From God's fullness we have all received, grace upon grace
Great expectations

Great expectations

In his sermon this morning, Andrew spoke about expectations with reference to the appointment of the new Dean. We tend to hope that the new person will come in and sort out all our issues and weaknesses and lead us forward to success and the promised land. Andrew warned us that this won’t happen. I can confirm that it doesn’t happen in the civil service either, and it doesn’t happen when a new government is elected (I’m thinking of 1997 here; my expectations of 2010 have sadly been met and more). My memory of his sermon gets pretty hazy here, but Andrew may well have said something along the lines that God works in the unexpected, never more than in the Incarnation.

In the discussion afterwards, one of the congregation who is a teacher said that expectation can be good; having high expectations of students can lead them to do better. People in general tend to live up to or down to expectations. The problem is when the expectations are unrealistic.
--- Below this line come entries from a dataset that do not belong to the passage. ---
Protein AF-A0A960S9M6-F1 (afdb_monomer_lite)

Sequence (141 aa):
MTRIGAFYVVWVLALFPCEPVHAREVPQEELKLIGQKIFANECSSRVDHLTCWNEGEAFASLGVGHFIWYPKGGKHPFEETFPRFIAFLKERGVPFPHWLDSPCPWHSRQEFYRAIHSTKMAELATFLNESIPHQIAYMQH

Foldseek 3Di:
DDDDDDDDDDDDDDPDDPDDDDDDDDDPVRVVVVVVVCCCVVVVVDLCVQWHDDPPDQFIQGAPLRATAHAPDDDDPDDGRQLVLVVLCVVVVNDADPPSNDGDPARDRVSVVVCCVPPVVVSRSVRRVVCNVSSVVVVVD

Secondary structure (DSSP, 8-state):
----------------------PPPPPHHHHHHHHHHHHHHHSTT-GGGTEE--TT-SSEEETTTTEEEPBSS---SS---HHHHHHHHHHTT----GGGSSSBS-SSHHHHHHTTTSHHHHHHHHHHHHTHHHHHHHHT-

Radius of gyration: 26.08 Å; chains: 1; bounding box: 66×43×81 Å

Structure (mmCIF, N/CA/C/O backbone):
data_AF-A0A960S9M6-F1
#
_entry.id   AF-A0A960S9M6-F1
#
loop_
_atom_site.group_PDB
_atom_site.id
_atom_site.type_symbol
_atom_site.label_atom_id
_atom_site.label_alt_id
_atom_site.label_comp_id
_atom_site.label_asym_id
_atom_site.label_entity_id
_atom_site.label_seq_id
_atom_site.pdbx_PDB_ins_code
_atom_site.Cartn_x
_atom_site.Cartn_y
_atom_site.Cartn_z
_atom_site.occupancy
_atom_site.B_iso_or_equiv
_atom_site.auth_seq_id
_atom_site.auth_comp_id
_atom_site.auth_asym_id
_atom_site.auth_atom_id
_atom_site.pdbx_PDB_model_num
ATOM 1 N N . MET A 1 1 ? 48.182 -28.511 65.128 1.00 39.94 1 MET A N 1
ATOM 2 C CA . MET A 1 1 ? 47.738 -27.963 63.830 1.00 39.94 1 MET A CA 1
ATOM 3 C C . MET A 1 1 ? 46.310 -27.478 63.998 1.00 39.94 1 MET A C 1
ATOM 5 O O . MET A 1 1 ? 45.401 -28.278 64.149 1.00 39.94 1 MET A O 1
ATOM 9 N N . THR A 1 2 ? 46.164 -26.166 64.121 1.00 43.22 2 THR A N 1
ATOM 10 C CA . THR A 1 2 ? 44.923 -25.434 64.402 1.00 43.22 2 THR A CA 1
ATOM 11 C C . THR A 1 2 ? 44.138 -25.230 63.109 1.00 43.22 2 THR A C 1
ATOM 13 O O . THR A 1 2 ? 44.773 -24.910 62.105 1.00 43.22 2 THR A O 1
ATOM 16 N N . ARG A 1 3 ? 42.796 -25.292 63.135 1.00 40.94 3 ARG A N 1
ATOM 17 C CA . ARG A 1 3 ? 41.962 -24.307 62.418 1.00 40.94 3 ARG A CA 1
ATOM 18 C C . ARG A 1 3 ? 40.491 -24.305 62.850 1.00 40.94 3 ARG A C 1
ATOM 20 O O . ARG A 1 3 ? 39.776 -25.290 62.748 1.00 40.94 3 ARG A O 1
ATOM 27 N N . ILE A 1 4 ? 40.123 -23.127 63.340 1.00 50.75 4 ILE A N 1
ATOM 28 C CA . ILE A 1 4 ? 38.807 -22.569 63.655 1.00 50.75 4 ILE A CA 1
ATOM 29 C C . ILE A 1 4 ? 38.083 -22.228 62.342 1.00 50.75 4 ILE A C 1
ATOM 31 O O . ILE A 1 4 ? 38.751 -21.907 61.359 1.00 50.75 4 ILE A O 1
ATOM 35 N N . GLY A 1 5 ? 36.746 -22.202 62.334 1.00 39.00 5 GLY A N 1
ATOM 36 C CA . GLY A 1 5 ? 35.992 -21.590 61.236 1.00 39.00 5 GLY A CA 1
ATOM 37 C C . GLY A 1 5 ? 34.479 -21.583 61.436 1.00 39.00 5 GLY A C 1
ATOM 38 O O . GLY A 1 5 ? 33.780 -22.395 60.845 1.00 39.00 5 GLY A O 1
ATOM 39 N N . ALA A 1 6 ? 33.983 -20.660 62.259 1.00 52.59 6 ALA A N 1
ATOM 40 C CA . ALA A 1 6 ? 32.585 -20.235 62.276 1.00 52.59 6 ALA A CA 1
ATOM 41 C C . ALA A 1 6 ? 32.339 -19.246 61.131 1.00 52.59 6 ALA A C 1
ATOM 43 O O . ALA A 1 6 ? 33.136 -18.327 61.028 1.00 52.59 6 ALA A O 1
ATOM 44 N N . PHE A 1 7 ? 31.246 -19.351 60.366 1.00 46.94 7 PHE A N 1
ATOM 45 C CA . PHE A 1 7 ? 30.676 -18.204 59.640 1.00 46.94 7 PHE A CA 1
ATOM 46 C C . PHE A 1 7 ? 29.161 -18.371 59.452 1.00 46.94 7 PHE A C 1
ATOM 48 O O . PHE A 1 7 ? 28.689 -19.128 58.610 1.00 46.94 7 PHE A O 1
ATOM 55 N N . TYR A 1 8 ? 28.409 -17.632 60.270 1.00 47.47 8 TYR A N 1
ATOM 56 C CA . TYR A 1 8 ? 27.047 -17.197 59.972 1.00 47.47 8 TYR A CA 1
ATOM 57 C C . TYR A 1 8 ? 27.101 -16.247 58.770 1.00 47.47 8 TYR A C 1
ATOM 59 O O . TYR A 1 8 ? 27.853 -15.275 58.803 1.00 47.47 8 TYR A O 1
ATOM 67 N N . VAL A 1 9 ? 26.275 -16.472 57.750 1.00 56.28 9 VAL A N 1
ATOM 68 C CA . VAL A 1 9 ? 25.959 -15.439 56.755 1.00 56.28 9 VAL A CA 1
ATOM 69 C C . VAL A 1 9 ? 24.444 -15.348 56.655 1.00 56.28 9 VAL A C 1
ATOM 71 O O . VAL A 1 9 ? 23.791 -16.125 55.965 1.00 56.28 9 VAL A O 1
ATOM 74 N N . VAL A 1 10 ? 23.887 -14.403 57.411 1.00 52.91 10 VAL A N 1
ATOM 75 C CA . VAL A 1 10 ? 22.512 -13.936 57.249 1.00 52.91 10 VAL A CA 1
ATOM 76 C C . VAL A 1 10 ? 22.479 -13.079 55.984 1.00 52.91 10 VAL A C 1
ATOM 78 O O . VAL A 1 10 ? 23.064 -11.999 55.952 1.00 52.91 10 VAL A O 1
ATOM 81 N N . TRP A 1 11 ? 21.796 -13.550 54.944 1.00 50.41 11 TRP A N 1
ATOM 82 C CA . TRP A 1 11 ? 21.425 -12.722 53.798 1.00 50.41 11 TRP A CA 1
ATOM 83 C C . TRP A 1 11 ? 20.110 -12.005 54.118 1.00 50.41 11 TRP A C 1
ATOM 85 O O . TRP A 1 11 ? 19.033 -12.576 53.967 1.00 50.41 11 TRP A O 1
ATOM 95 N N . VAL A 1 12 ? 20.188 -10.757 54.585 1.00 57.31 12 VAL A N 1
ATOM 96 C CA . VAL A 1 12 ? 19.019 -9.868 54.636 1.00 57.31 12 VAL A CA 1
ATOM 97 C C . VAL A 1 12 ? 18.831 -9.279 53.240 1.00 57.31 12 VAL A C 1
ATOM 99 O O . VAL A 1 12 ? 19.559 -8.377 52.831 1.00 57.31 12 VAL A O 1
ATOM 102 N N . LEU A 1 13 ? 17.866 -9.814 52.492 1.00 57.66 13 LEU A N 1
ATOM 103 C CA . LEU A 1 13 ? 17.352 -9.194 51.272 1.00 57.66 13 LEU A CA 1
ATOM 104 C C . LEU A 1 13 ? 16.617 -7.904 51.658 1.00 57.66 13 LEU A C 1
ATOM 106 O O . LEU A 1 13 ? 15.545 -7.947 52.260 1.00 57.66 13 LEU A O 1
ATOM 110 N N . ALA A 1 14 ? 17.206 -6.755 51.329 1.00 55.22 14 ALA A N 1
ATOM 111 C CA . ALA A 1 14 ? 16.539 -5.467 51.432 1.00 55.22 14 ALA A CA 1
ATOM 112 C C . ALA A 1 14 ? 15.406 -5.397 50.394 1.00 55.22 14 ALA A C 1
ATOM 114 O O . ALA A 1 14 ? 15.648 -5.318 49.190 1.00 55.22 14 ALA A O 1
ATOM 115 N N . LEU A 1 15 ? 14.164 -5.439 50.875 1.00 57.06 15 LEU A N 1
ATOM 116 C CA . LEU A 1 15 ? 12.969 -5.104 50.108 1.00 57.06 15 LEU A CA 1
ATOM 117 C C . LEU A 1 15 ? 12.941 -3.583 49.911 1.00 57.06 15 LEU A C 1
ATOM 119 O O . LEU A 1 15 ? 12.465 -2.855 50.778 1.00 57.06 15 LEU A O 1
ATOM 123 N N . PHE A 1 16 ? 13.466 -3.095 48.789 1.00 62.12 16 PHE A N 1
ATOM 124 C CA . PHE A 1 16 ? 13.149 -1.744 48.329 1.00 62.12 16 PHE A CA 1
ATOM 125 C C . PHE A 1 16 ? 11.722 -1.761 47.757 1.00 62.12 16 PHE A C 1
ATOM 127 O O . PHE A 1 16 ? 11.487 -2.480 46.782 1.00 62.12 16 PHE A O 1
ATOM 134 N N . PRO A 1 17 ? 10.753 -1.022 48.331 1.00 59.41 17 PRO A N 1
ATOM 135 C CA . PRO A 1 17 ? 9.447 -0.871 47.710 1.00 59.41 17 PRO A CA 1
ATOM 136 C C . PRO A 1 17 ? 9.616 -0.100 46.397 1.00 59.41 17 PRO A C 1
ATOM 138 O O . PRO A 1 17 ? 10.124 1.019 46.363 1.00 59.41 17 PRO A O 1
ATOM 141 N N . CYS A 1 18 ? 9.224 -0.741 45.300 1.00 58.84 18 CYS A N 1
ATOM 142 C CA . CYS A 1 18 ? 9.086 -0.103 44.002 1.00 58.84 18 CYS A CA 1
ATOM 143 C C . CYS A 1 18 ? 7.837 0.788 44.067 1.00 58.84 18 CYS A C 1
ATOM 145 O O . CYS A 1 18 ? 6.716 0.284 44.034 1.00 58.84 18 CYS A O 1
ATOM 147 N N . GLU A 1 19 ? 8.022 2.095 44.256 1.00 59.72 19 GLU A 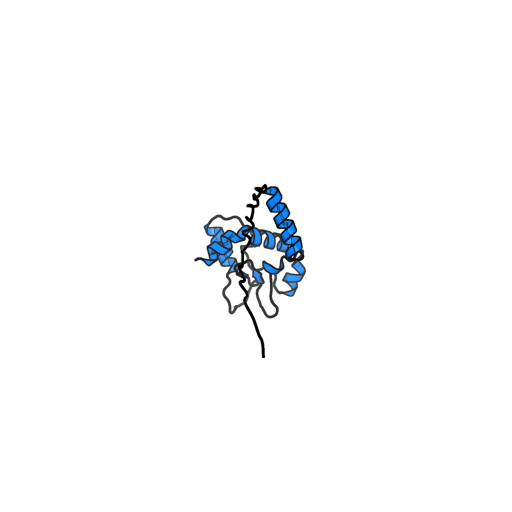N 1
ATOM 148 C CA . GLU A 1 19 ? 6.930 3.073 44.192 1.00 59.72 19 GLU A CA 1
ATOM 149 C C . GLU A 1 19 ? 6.269 3.020 42.798 1.00 59.72 19 GLU A C 1
ATOM 151 O O . GLU A 1 19 ? 6.977 3.026 41.783 1.00 59.72 19 GLU A O 1
ATOM 156 N N . PRO A 1 20 ? 4.928 2.965 42.709 1.00 59.41 20 PRO A N 1
ATOM 157 C CA . PRO A 1 20 ? 4.235 2.886 41.434 1.00 59.41 20 PRO A CA 1
ATOM 158 C C . PRO A 1 20 ? 4.317 4.231 40.705 1.00 59.41 20 PRO A C 1
ATOM 160 O O . PRO A 1 20 ? 3.740 5.234 41.128 1.00 59.41 20 PRO A O 1
ATOM 163 N N . VAL A 1 21 ? 5.010 4.243 39.568 1.00 62.34 21 VAL A N 1
ATOM 164 C CA . VAL A 1 21 ? 5.002 5.366 38.625 1.00 62.34 21 VAL A CA 1
ATOM 165 C C . VAL A 1 21 ? 3.561 5.593 38.161 1.00 62.34 21 VAL A C 1
ATOM 167 O O . VAL A 1 21 ? 2.972 4.744 37.494 1.00 62.34 21 VAL A O 1
ATOM 170 N N . HIS A 1 22 ? 2.979 6.740 38.515 1.00 62.44 22 HIS A N 1
ATOM 171 C CA . HIS A 1 22 ? 1.682 7.154 37.985 1.00 62.44 22 HIS A CA 1
ATOM 172 C C . HIS A 1 22 ? 1.824 7.480 36.495 1.00 62.44 22 HIS A C 1
ATOM 174 O O . HIS A 1 22 ? 2.482 8.451 36.117 1.00 62.44 22 HIS A O 1
ATOM 180 N N . ALA A 1 23 ? 1.204 6.665 35.643 1.00 53.06 23 ALA A N 1
ATOM 181 C CA . ALA A 1 23 ? 1.108 6.943 34.219 1.00 53.06 23 ALA A CA 1
ATOM 182 C C . ALA A 1 23 ? 0.157 8.131 33.998 1.00 53.06 23 ALA A C 1
ATOM 184 O O . ALA A 1 23 ? -1.020 8.078 34.348 1.00 53.06 23 ALA A O 1
ATOM 185 N N . ARG A 1 24 ? 0.679 9.222 33.434 1.00 65.56 24 ARG A N 1
ATOM 186 C CA . ARG A 1 24 ? -0.117 10.375 33.001 1.00 65.56 24 ARG A CA 1
ATOM 187 C C . ARG A 1 24 ? -0.850 10.018 31.706 1.00 65.56 24 ARG A C 1
ATOM 189 O O . ARG A 1 24 ? -0.212 9.586 30.749 1.00 65.56 24 ARG A O 1
ATOM 196 N N . GLU A 1 25 ? -2.159 10.251 31.654 1.00 62.16 25 GLU A N 1
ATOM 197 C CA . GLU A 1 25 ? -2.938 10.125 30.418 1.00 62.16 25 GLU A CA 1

I remembered something I have learnt during the last few months of centring prayer. Previously, I thought of contemplative prayer as waiting in expectation for God, and remember reading of intercessory prayer that we should always ask in expectation that God will answer. Well yes. But the American Cisterican monk Thomas Keating teaches in Open Mind, Open Heart: “Have no expectation in [centring] prayer. It’s an exercise of effortlessness, of letting go. To try is a thought [that is, a distraction]… To struggle is to want to achieve something. That is to aim at the future, whereas this method of prayer is designed to bring you into the present moment. Expectations also refer to the future; hence they, too, are thoughts.”

So rather than living in expectation and the future, I more than anything need to live in openness and the present moment. It was written for use at Easter, but this prayer by Janet Morley seems apposite this Advent too: “O unfamiliar God, we seek you in the places you have already left and fail to see you even when you stand before us. Grant us so to recognise your strangeness that we need not cling to our familiar grief, but may be freed to proclaim resurrection in the name of Christ. Amen.”